WHAT IS BEING ASKED:
Leaving out the pictures, retype the lines from the beginning of the listing through the line containing "ATOM 23 O O".
++++ RECORDED DATA ++++
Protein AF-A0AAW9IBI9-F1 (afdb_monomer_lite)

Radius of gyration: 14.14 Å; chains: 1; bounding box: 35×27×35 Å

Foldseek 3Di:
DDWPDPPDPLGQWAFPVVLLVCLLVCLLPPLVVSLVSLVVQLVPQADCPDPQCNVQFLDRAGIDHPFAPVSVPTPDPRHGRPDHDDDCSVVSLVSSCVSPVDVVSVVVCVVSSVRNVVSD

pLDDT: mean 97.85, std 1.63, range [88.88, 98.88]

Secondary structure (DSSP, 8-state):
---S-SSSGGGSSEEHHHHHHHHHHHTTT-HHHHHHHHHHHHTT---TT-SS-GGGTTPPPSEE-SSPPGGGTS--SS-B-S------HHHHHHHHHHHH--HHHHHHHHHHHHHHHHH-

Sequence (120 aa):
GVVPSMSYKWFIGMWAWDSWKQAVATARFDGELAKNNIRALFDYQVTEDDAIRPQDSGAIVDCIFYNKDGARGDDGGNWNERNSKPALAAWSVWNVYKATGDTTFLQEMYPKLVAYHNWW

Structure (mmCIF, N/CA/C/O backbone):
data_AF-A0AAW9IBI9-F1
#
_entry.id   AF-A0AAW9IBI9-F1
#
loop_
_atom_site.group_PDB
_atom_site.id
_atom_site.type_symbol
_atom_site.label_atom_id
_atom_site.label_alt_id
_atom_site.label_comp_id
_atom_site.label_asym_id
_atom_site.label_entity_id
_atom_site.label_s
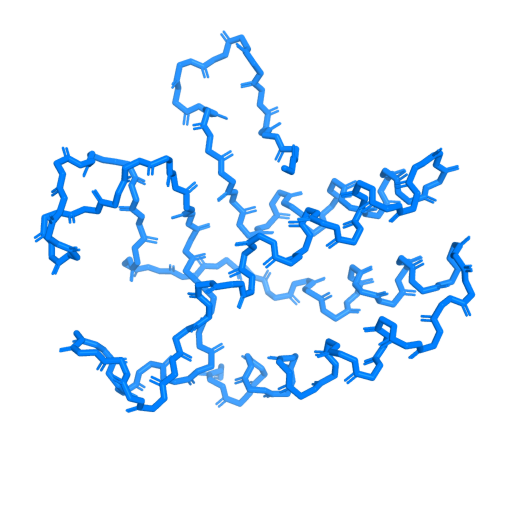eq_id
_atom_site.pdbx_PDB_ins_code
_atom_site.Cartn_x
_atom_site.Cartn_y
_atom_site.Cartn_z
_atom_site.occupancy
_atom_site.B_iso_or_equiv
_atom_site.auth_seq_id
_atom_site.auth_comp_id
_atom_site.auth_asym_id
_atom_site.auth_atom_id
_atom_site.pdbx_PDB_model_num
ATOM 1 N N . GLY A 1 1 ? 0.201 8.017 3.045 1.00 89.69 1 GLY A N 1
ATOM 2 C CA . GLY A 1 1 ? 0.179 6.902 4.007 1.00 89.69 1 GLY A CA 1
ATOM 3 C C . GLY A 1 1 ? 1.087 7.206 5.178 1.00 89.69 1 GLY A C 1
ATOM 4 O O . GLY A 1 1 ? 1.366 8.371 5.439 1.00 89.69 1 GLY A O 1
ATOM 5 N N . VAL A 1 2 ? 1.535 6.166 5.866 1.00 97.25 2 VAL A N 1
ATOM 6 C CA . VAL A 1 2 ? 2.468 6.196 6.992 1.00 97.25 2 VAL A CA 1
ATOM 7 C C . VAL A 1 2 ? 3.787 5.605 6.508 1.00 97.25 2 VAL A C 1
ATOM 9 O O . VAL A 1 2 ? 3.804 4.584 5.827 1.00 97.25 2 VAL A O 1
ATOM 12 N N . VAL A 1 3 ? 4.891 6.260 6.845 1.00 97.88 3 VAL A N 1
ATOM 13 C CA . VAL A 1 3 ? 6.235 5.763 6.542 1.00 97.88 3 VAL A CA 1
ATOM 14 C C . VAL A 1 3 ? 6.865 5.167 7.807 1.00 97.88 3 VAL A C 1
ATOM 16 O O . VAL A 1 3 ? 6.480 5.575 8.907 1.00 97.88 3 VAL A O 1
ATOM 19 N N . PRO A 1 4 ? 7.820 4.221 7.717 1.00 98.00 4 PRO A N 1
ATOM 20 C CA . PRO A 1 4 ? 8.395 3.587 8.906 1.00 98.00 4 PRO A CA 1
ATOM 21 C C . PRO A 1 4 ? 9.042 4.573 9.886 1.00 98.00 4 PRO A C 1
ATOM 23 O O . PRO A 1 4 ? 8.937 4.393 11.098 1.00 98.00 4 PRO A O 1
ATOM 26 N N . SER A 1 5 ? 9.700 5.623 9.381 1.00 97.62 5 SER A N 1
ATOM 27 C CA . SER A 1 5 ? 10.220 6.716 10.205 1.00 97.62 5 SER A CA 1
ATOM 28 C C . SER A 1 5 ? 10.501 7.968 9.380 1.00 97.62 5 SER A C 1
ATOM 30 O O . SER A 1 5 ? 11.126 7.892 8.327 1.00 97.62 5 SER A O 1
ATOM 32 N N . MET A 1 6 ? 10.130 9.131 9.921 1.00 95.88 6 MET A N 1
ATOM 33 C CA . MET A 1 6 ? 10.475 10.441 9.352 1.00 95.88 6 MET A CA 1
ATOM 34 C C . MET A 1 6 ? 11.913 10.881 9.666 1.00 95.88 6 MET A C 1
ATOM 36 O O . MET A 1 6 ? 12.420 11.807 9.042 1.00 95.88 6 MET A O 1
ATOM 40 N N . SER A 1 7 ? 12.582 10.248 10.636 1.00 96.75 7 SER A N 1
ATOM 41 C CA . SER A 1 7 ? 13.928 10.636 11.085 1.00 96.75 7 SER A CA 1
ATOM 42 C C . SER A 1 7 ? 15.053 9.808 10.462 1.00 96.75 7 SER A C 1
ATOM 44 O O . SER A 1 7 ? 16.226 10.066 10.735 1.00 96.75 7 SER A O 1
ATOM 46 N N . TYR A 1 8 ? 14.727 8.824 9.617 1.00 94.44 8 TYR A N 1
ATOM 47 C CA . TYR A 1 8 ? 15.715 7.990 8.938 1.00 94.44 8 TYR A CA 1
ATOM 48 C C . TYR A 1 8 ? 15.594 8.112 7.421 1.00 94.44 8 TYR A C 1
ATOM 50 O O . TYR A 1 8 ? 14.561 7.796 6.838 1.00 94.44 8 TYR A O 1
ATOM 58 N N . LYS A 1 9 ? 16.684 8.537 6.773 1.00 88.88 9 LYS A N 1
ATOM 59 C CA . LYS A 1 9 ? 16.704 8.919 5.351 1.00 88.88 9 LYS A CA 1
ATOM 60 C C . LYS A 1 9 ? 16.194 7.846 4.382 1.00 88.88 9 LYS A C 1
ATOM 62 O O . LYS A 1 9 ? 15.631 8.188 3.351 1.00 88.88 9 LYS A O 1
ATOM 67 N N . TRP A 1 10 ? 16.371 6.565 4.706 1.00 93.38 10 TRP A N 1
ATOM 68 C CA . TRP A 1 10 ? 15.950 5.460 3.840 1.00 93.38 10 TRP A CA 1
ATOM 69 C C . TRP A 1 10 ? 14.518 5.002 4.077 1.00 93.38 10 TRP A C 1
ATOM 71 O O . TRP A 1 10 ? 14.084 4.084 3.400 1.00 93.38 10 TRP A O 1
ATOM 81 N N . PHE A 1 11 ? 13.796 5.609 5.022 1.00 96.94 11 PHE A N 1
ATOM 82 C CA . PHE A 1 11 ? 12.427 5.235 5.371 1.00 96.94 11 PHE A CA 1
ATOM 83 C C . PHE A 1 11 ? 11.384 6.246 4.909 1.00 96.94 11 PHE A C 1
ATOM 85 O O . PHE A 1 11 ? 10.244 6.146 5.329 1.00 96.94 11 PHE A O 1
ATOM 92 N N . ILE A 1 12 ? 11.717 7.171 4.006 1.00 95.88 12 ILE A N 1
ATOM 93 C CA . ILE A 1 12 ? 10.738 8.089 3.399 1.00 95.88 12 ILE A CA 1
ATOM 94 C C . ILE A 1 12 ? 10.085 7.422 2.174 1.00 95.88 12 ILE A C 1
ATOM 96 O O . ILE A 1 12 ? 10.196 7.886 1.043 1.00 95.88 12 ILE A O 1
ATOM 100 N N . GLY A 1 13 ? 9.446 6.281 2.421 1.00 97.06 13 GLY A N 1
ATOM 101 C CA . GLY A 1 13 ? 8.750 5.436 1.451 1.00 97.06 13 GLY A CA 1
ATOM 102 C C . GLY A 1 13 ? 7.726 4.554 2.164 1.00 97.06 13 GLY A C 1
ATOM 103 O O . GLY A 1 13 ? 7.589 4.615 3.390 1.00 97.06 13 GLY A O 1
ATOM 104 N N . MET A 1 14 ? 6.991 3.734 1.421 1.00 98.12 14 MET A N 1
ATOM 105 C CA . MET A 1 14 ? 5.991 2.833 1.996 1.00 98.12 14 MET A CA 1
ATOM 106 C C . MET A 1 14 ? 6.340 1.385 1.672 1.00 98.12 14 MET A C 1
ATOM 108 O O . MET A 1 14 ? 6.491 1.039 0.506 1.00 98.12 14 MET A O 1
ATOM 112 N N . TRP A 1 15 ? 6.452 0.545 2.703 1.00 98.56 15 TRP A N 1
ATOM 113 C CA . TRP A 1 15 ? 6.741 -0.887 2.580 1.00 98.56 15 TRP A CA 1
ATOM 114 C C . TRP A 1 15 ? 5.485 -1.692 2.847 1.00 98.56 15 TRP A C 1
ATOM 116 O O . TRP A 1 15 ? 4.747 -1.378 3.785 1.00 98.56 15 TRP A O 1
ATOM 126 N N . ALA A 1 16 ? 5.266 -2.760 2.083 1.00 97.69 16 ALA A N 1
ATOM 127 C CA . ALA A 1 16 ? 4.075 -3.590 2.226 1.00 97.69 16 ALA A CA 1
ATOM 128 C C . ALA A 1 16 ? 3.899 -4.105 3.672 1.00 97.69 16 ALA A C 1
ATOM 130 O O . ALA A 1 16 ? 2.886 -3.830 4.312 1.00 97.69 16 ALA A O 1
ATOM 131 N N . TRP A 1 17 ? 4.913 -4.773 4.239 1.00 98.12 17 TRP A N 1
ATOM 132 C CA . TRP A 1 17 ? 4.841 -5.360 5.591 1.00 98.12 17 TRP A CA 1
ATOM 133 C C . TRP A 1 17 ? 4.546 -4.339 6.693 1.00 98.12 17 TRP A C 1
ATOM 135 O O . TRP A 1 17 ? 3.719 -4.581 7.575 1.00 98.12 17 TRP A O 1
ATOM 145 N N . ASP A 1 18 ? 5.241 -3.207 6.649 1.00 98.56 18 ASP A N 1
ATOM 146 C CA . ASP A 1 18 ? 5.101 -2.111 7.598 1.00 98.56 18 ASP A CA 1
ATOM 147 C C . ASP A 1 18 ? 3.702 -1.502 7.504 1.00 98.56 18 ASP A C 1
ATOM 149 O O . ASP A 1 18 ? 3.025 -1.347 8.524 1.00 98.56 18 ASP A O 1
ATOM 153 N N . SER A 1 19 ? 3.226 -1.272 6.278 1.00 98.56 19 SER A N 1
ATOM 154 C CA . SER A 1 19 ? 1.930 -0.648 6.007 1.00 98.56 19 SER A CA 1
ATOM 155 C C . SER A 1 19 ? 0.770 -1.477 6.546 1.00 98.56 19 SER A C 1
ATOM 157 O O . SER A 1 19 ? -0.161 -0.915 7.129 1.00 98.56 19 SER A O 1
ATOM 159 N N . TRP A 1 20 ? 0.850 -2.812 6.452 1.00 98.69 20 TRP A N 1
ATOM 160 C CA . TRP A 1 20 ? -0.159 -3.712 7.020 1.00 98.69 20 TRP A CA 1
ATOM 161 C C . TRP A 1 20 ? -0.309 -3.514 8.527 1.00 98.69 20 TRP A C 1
++++
RESPONSE BOX:
Protein AF-A0AAW9IBI9-F1 (afdb_monomer_lite)

Radius of gyration: 14.14 Å; chains: 1; bounding box: 35×27×35 Å

Foldseek 3Di:
DDWPDPPDPLGQWAFPVVLLVCLLVCLLPPLVVSLVSLVVQLVPQADCPDPQCNVQFLDRAGIDHPFAPVSVPTPDPRHGRPDHDDDCSVVSLVSSCVSPVDVVSVVVCVVSSVRNVVSD

pLDDT: mean 97.85, std 1.63, range [88.88, 98.88]

Secondary structure (DSSP, 8-state):
---S-SSSGGGSSEEHHHHHHHHHHHTTT-HHHHHHHHHHHHTT---TT-SS-GGGTTPPPSEE-SSPPGGGTS--SS-B-S------HHHHHHHHHHHH--HHHHHHHHHHHHHHHHH-

Sequence (120 aa):
GVVPSMSYKWFIGMWAWDSWKQAVATARFDGELAKNNIRALFDYQVTEDDAIRPQDSGAIVDCIFYNKDGARGDDGGNWNERNSKPALAAWSVWNVYKATGDTTFLQEMYPKLVAYHNWW

Structure (mmCIF, N/CA/C/O backbone):
data_AF-A0AAW9IBI9-F1
#
_entry.id   AF-A0AAW9IBI9-F1
#
loop_
_atom_site.group_PDB
_atom_site.id
_atom_site.type_symbol
_atom_site.label_atom_id
_atom_site.label_alt_id
_atom_site.label_comp_id
_atom_site.label_asym_id
_atom_site.label_entity_id
_atom_site.label_s
eq_id
_atom_site.pdbx_PDB_ins_code
_atom_site.Cartn_x
_atom_site.Cartn_y
_atom_site.Cartn_z
_atom_site.occupancy
_atom_site.B_iso_or_equiv
_atom_site.auth_seq_id
_atom_site.auth_comp_id
_atom_site.auth_asym_id
_atom_site.auth_atom_id
_atom_site.pdbx_PDB_model_num
ATOM 1 N N . GLY A 1 1 ? 0.201 8.017 3.045 1.00 89.69 1 GLY A N 1
ATOM 2 C CA . GLY A 1 1 ? 0.179 6.902 4.007 1.00 89.69 1 GLY A CA 1
ATOM 3 C C . GLY A 1 1 ? 1.087 7.206 5.178 1.00 89.69 1 GLY A C 1
ATOM 4 O O . GLY A 1 1 ? 1.366 8.371 5.439 1.00 89.69 1 GLY A O 1
ATOM 5 N N . VAL A 1 2 ? 1.535 6.166 5.866 1.00 97.25 2 VAL A N 1
ATOM 6 C CA . VAL A 1 2 ? 2.468 6.196 6.992 1.00 97.25 2 VAL A CA 1
ATOM 7 C C . VAL A 1 2 ? 3.787 5.605 6.508 1.00 97.25 2 VAL A C 1
ATOM 9 O O . VAL A 1 2 ? 3.804 4.584 5.827 1.00 97.25 2 VAL A O 1
ATOM 12 N N . VAL A 1 3 ? 4.891 6.260 6.845 1.00 97.88 3 VAL A N 1
ATOM 13 C CA . VAL A 1 3 ? 6.235 5.763 6.542 1.00 97.88 3 VAL A CA 1
ATOM 14 C C . VAL A 1 3 ? 6.865 5.167 7.807 1.00 97.88 3 VAL A C 1
ATOM 16 O O . VAL A 1 3 ? 6.480 5.575 8.907 1.00 97.88 3 VAL A O 1
ATOM 19 N N . PRO A 1 4 ? 7.820 4.221 7.717 1.00 98.00 4 PRO A N 1
ATOM 20 C CA . PRO A 1 4 ? 8.395 3.587 8.906 1.00 98.00 4 PRO A CA 1
ATOM 21 C C . PRO A 1 4 ? 9.042 4.573 9.886 1.00 98.00 4 PRO A C 1
ATOM 23 O O . PRO A 1 4 ? 8.937 4.393 11.098 1.00 98.00 4 PRO A O 1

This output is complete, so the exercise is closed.